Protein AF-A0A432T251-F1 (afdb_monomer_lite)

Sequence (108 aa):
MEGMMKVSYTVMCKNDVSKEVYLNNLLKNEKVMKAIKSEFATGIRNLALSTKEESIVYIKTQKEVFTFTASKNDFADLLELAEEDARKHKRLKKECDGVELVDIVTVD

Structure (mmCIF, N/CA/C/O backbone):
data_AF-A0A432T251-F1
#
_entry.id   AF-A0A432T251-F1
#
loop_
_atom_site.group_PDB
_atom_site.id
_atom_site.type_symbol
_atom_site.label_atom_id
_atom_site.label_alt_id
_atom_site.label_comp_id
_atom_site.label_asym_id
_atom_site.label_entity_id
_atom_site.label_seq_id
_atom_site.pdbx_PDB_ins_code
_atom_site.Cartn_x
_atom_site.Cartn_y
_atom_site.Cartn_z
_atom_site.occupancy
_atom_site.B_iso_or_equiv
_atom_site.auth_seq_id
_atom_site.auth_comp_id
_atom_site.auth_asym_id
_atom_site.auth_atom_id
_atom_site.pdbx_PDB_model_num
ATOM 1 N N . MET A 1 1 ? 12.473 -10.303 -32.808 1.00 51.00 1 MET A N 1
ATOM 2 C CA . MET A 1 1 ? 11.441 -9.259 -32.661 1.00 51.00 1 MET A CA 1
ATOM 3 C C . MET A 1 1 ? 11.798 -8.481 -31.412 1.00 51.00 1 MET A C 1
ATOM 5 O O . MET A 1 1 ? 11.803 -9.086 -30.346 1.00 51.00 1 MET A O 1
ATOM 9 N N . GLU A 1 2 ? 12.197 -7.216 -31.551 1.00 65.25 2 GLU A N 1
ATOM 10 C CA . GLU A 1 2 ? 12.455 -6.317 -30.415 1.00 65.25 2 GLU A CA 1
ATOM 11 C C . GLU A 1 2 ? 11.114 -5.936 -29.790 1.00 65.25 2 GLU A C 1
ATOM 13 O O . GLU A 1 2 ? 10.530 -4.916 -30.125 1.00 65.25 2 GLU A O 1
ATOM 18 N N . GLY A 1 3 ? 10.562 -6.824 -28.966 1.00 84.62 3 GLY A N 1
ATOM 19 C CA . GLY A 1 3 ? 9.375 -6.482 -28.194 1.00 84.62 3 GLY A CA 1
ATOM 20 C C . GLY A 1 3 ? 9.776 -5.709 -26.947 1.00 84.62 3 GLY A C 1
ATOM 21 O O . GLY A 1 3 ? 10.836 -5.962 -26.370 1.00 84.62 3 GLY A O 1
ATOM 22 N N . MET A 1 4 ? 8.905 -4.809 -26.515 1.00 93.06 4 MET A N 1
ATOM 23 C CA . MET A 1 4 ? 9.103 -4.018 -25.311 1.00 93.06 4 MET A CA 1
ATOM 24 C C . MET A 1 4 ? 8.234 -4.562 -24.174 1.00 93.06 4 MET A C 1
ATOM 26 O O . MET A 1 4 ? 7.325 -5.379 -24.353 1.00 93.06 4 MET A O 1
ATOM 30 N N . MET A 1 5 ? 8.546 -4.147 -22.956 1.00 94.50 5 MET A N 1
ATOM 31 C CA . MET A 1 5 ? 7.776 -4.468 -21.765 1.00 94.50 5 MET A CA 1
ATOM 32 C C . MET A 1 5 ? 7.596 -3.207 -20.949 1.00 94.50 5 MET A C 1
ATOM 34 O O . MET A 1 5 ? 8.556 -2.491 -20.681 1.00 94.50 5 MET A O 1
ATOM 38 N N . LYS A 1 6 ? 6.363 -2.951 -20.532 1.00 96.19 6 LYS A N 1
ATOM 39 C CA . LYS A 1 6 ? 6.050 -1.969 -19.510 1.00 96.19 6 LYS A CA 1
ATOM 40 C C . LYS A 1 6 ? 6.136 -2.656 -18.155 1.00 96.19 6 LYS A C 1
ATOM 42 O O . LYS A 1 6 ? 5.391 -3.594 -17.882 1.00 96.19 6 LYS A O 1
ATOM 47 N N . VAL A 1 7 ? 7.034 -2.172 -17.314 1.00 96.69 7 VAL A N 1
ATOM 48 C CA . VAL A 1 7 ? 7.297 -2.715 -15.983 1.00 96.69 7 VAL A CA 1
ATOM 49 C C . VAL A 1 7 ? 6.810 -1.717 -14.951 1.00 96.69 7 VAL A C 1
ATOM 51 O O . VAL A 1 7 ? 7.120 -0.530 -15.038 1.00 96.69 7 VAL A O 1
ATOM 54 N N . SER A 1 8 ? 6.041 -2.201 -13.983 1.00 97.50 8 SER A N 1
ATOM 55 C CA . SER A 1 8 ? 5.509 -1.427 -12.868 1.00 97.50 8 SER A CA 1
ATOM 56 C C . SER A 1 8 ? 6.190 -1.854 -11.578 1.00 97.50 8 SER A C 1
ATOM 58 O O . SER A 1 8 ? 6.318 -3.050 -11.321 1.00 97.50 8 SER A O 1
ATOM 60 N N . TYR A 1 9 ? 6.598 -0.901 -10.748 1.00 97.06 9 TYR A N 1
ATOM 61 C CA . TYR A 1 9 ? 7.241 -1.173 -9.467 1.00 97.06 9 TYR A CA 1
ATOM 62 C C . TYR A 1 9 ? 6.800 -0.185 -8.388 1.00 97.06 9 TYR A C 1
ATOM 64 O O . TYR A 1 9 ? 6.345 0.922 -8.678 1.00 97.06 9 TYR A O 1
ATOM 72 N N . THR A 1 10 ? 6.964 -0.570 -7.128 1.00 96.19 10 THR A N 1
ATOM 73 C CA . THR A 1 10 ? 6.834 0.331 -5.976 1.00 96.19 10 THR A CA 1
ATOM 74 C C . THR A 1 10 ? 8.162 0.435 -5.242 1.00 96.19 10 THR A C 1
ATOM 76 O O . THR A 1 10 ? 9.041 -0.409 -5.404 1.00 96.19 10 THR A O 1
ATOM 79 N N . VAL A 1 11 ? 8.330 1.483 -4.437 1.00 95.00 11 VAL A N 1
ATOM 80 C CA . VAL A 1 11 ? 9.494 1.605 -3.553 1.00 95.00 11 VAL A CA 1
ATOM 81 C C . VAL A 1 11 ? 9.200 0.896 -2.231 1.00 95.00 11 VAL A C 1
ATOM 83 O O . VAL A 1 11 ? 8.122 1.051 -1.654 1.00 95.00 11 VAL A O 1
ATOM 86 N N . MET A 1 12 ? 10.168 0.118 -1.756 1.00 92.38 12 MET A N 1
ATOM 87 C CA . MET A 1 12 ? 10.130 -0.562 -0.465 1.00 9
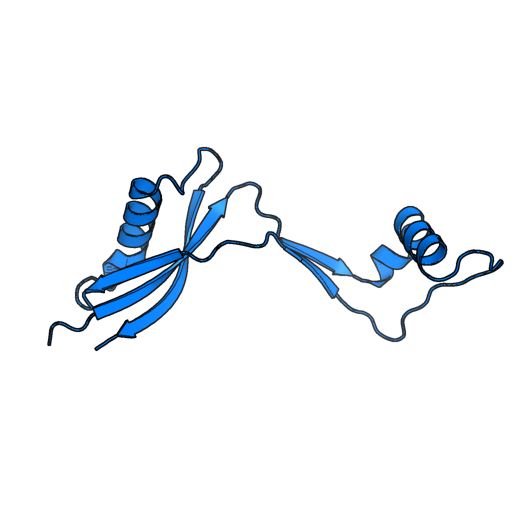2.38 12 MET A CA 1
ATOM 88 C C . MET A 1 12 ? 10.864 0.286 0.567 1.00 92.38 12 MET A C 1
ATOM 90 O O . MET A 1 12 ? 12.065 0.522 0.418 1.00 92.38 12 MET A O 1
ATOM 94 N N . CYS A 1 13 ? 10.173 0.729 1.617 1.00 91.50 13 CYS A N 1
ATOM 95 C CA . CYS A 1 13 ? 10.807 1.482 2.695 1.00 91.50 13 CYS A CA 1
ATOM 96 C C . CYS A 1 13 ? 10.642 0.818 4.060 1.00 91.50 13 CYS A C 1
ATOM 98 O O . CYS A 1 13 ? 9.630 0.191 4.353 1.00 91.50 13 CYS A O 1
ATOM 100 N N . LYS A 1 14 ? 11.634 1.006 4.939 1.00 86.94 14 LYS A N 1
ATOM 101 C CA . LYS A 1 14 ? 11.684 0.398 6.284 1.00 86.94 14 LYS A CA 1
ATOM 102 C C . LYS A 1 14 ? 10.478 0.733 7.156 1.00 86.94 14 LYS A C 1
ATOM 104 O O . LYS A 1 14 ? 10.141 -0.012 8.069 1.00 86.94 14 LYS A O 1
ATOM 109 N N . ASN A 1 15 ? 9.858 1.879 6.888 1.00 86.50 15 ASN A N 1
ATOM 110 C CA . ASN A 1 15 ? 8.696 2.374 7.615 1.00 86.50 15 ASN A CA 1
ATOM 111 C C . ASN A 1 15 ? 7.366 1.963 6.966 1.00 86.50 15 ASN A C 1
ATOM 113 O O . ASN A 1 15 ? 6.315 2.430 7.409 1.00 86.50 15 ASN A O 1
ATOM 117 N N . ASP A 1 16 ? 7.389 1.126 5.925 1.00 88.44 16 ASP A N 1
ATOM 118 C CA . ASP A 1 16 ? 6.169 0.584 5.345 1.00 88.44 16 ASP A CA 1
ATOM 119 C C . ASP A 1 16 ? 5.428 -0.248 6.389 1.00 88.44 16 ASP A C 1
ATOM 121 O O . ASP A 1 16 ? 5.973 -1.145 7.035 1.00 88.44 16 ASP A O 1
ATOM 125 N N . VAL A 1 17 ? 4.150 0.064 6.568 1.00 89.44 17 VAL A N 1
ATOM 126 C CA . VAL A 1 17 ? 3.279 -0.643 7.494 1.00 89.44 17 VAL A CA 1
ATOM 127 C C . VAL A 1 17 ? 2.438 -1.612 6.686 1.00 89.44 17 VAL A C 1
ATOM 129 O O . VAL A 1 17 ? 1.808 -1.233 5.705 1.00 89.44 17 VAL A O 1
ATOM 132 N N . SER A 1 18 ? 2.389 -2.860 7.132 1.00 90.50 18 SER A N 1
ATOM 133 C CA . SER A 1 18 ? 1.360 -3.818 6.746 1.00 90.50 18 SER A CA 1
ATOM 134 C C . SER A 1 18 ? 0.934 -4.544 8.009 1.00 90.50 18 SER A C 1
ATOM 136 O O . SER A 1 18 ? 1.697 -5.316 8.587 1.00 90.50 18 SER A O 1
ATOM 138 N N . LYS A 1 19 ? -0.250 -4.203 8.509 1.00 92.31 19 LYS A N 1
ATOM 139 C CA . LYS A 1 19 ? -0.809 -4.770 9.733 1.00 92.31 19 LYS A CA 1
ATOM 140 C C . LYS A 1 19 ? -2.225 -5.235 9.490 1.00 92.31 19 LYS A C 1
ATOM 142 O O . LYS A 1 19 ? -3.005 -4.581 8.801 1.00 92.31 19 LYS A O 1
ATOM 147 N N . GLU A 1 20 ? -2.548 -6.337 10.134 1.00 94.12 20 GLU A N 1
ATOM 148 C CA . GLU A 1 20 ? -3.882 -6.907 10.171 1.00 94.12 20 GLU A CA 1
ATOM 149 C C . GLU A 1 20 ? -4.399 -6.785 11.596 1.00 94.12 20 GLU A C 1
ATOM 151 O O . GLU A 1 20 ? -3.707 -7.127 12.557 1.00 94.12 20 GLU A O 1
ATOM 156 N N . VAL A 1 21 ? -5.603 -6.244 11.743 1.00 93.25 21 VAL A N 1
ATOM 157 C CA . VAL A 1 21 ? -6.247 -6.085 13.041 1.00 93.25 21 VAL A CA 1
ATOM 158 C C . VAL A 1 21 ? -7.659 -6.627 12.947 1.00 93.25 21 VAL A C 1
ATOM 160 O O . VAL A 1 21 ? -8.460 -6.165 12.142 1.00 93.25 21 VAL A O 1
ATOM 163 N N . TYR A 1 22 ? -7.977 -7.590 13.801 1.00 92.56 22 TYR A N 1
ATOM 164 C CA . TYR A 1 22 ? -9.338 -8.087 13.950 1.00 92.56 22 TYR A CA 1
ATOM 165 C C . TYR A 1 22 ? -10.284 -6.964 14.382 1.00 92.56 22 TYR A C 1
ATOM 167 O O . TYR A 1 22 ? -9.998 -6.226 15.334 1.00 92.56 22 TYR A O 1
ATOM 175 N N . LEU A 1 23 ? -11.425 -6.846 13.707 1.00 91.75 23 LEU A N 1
■ ■ ■ ■
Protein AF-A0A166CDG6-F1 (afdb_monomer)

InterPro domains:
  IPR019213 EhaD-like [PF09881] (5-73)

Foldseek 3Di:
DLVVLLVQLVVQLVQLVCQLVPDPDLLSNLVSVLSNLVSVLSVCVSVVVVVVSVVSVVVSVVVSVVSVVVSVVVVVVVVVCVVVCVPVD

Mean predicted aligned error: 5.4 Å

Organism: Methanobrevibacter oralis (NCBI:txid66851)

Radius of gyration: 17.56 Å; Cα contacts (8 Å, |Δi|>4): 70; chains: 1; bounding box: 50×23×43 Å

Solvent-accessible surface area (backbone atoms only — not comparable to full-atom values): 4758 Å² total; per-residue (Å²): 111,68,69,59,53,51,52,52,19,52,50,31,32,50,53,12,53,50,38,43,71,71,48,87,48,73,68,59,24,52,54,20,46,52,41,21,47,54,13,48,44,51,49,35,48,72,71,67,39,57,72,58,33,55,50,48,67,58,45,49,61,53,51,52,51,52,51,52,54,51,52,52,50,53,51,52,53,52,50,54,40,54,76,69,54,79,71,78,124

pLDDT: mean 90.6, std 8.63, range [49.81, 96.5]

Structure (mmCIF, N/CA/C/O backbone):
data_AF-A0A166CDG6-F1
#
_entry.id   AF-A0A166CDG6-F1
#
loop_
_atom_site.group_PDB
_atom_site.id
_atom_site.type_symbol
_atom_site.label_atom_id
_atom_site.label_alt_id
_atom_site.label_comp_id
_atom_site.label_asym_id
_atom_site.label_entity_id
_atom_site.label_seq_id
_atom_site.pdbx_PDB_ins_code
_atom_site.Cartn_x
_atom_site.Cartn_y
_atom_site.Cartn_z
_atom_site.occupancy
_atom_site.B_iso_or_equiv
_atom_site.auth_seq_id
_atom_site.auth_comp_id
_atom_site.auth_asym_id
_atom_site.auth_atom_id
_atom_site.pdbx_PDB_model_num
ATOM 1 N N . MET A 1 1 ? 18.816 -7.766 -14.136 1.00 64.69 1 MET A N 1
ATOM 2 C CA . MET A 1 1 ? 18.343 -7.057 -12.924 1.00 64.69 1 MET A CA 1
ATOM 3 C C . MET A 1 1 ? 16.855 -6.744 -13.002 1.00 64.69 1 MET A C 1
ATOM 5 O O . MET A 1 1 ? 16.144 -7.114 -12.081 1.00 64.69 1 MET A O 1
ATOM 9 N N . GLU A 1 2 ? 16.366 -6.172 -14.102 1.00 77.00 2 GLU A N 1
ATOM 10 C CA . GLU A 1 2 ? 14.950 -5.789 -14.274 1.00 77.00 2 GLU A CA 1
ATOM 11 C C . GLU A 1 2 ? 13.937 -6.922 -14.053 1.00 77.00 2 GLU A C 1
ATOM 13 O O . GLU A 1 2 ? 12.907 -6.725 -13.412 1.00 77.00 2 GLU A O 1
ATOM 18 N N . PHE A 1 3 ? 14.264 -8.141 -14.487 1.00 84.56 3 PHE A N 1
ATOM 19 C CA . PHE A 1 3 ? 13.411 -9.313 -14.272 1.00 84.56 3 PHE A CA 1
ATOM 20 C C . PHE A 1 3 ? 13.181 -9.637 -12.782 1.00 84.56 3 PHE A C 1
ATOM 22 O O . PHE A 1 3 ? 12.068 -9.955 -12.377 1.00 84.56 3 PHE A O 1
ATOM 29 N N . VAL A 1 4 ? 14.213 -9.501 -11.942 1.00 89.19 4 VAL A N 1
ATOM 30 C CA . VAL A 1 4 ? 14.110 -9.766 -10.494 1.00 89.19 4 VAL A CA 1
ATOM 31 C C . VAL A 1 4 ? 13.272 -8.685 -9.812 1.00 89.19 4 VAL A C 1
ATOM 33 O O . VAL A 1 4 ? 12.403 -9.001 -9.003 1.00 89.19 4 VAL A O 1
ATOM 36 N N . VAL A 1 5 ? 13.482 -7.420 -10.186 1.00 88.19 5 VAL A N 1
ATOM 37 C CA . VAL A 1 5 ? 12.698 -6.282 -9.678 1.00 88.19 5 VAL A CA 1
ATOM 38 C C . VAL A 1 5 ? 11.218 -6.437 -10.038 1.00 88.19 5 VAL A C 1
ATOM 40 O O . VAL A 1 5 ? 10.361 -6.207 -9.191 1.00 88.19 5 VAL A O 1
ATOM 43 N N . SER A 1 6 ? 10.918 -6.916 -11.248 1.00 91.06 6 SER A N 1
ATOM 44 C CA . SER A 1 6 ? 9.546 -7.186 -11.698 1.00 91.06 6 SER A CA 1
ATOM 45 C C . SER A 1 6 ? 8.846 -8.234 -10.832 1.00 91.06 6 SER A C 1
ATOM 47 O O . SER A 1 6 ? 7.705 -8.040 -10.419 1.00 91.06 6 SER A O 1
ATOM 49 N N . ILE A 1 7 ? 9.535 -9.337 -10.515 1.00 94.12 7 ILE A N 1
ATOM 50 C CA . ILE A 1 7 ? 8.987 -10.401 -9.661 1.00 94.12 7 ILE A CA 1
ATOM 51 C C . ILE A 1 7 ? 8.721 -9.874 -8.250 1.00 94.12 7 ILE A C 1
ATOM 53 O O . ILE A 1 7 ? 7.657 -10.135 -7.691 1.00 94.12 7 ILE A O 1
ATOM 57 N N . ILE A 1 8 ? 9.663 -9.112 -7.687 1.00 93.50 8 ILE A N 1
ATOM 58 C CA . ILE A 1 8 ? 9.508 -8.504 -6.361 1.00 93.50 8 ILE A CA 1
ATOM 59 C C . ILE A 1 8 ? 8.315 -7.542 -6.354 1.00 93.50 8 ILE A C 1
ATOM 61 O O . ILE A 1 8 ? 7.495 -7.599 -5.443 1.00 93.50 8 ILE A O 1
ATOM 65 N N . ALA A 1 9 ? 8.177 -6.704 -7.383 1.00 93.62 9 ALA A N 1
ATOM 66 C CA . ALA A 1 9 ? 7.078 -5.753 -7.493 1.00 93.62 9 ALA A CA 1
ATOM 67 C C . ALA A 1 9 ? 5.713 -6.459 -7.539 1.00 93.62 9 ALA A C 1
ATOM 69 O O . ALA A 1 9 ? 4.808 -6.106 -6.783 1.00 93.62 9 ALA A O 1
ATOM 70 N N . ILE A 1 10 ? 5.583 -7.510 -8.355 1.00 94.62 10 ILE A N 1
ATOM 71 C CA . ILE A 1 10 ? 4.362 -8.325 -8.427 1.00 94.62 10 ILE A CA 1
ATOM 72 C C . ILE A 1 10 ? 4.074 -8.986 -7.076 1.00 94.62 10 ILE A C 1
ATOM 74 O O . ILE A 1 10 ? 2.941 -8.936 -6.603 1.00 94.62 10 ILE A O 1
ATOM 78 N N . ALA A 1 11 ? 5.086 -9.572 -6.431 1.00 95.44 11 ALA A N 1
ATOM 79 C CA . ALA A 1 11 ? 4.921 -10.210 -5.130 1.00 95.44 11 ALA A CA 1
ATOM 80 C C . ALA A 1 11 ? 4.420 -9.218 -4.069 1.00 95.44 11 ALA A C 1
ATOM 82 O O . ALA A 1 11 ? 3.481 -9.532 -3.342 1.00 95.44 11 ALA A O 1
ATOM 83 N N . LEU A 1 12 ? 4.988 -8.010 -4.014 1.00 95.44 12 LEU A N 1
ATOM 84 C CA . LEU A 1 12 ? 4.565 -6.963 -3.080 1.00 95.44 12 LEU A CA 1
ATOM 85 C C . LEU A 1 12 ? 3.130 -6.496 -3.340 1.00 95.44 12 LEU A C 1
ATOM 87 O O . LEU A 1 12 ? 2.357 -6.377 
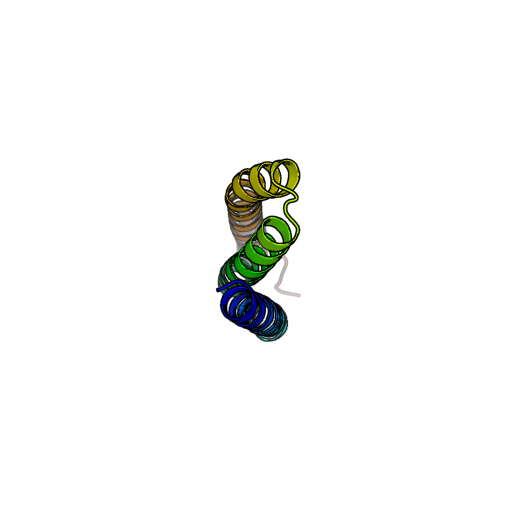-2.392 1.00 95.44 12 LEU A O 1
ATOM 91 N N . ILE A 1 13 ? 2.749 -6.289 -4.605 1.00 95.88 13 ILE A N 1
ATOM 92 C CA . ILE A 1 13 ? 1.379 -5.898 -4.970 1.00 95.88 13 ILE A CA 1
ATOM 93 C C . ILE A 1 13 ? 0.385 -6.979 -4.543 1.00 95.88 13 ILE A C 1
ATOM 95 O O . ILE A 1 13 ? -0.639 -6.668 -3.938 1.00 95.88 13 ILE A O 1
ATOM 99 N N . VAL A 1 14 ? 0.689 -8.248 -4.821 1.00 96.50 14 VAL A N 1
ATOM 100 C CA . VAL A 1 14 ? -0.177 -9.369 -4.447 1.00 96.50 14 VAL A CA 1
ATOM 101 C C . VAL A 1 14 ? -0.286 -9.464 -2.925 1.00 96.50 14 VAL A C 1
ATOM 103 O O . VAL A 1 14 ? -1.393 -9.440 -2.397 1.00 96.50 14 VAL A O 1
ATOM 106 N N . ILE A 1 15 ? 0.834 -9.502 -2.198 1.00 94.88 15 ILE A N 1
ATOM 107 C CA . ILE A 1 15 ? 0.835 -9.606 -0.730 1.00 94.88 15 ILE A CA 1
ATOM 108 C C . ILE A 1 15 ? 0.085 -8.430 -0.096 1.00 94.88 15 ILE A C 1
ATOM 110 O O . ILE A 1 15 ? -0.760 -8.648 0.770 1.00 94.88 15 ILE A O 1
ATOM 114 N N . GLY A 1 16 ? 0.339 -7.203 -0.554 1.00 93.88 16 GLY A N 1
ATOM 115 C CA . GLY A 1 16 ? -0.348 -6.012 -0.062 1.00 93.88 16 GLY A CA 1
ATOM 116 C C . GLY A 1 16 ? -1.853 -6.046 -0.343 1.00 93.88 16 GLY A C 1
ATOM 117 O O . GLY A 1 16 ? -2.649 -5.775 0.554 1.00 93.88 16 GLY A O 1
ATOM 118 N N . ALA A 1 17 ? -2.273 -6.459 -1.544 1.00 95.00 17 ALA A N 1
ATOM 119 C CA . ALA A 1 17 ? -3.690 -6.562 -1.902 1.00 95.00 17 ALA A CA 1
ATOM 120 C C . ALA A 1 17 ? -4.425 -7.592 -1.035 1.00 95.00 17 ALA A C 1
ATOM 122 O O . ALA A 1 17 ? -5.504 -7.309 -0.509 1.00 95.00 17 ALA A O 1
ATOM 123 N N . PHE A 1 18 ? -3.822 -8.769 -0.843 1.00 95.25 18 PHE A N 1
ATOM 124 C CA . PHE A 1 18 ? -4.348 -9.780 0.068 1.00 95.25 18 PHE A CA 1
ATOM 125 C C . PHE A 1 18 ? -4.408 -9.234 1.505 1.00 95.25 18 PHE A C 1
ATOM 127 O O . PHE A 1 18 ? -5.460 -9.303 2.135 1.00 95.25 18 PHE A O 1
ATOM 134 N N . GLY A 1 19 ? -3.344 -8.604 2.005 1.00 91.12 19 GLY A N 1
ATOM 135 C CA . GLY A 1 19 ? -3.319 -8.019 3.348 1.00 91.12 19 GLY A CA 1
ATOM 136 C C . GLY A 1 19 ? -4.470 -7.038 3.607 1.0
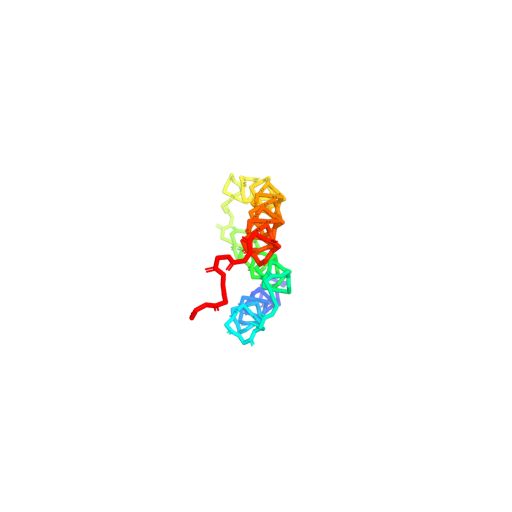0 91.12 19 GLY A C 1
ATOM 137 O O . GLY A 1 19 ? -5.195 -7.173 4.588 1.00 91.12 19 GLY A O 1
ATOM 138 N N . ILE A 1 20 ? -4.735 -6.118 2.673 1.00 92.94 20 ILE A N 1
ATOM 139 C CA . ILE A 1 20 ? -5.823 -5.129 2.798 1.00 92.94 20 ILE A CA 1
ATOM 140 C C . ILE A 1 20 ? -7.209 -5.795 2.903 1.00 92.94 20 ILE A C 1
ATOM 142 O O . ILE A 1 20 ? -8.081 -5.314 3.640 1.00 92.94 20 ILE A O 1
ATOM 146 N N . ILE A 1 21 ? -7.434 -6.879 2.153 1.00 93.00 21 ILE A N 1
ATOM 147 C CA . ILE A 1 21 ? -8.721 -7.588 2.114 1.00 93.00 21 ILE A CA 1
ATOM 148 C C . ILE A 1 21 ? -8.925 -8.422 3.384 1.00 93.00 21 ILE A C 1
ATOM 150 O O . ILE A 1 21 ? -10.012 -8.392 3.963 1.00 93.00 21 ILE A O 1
■ ■ ■ ■
In the records above, find the line with "ATOM 110 C CA"; write out exactly that line and each one after it, stopping after the line with "ATOM 127 C C".

Result for this task:
ATOM 110 C CA . ASN A 1 15 ? 8.696 2.374 7.615 1.00 86.50 15 ASN A CA 1
ATOM 111 C C . ASN A 1 15 ? 7.366 1.963 6.966 1.00 86.50 15 ASN A C 1
ATOM 113 O O . ASN A 1 15 ? 6.315 2.430 7.409 1.00 86.50 15 ASN A O 1
ATOM 117 N N . ASP A 1 16 ? 7.389 1.126 5.925 1.00 88.44 16 ASP A N 1
ATOM 118 C CA . ASP A 1 16 ? 6.169 0.584 5.345 1.00 88.44 16 ASP A CA 1
ATOM 119 C C . ASP A 1 16 ? 5.428 -0.248 6.389 1.00 88.44 16 ASP A C 1
ATOM 121 O O . ASP A 1 16 ? 5.973 -1.145 7.035 1.00 88.44 16 ASP A O 1
ATOM 125 N N . VAL A 1 17 ? 4.150 0.064 6.568 1.00 89.44 17 VAL A N 1
ATOM 126 C CA . VAL A 1 17 ? 3.279 -0.643 7.494 1.00 89.44 17 VAL A CA 1
ATOM 127 C C . VAL A 1 17 ? 2.438 -1.612 6.686 1.00 89.44 17 VAL A C 1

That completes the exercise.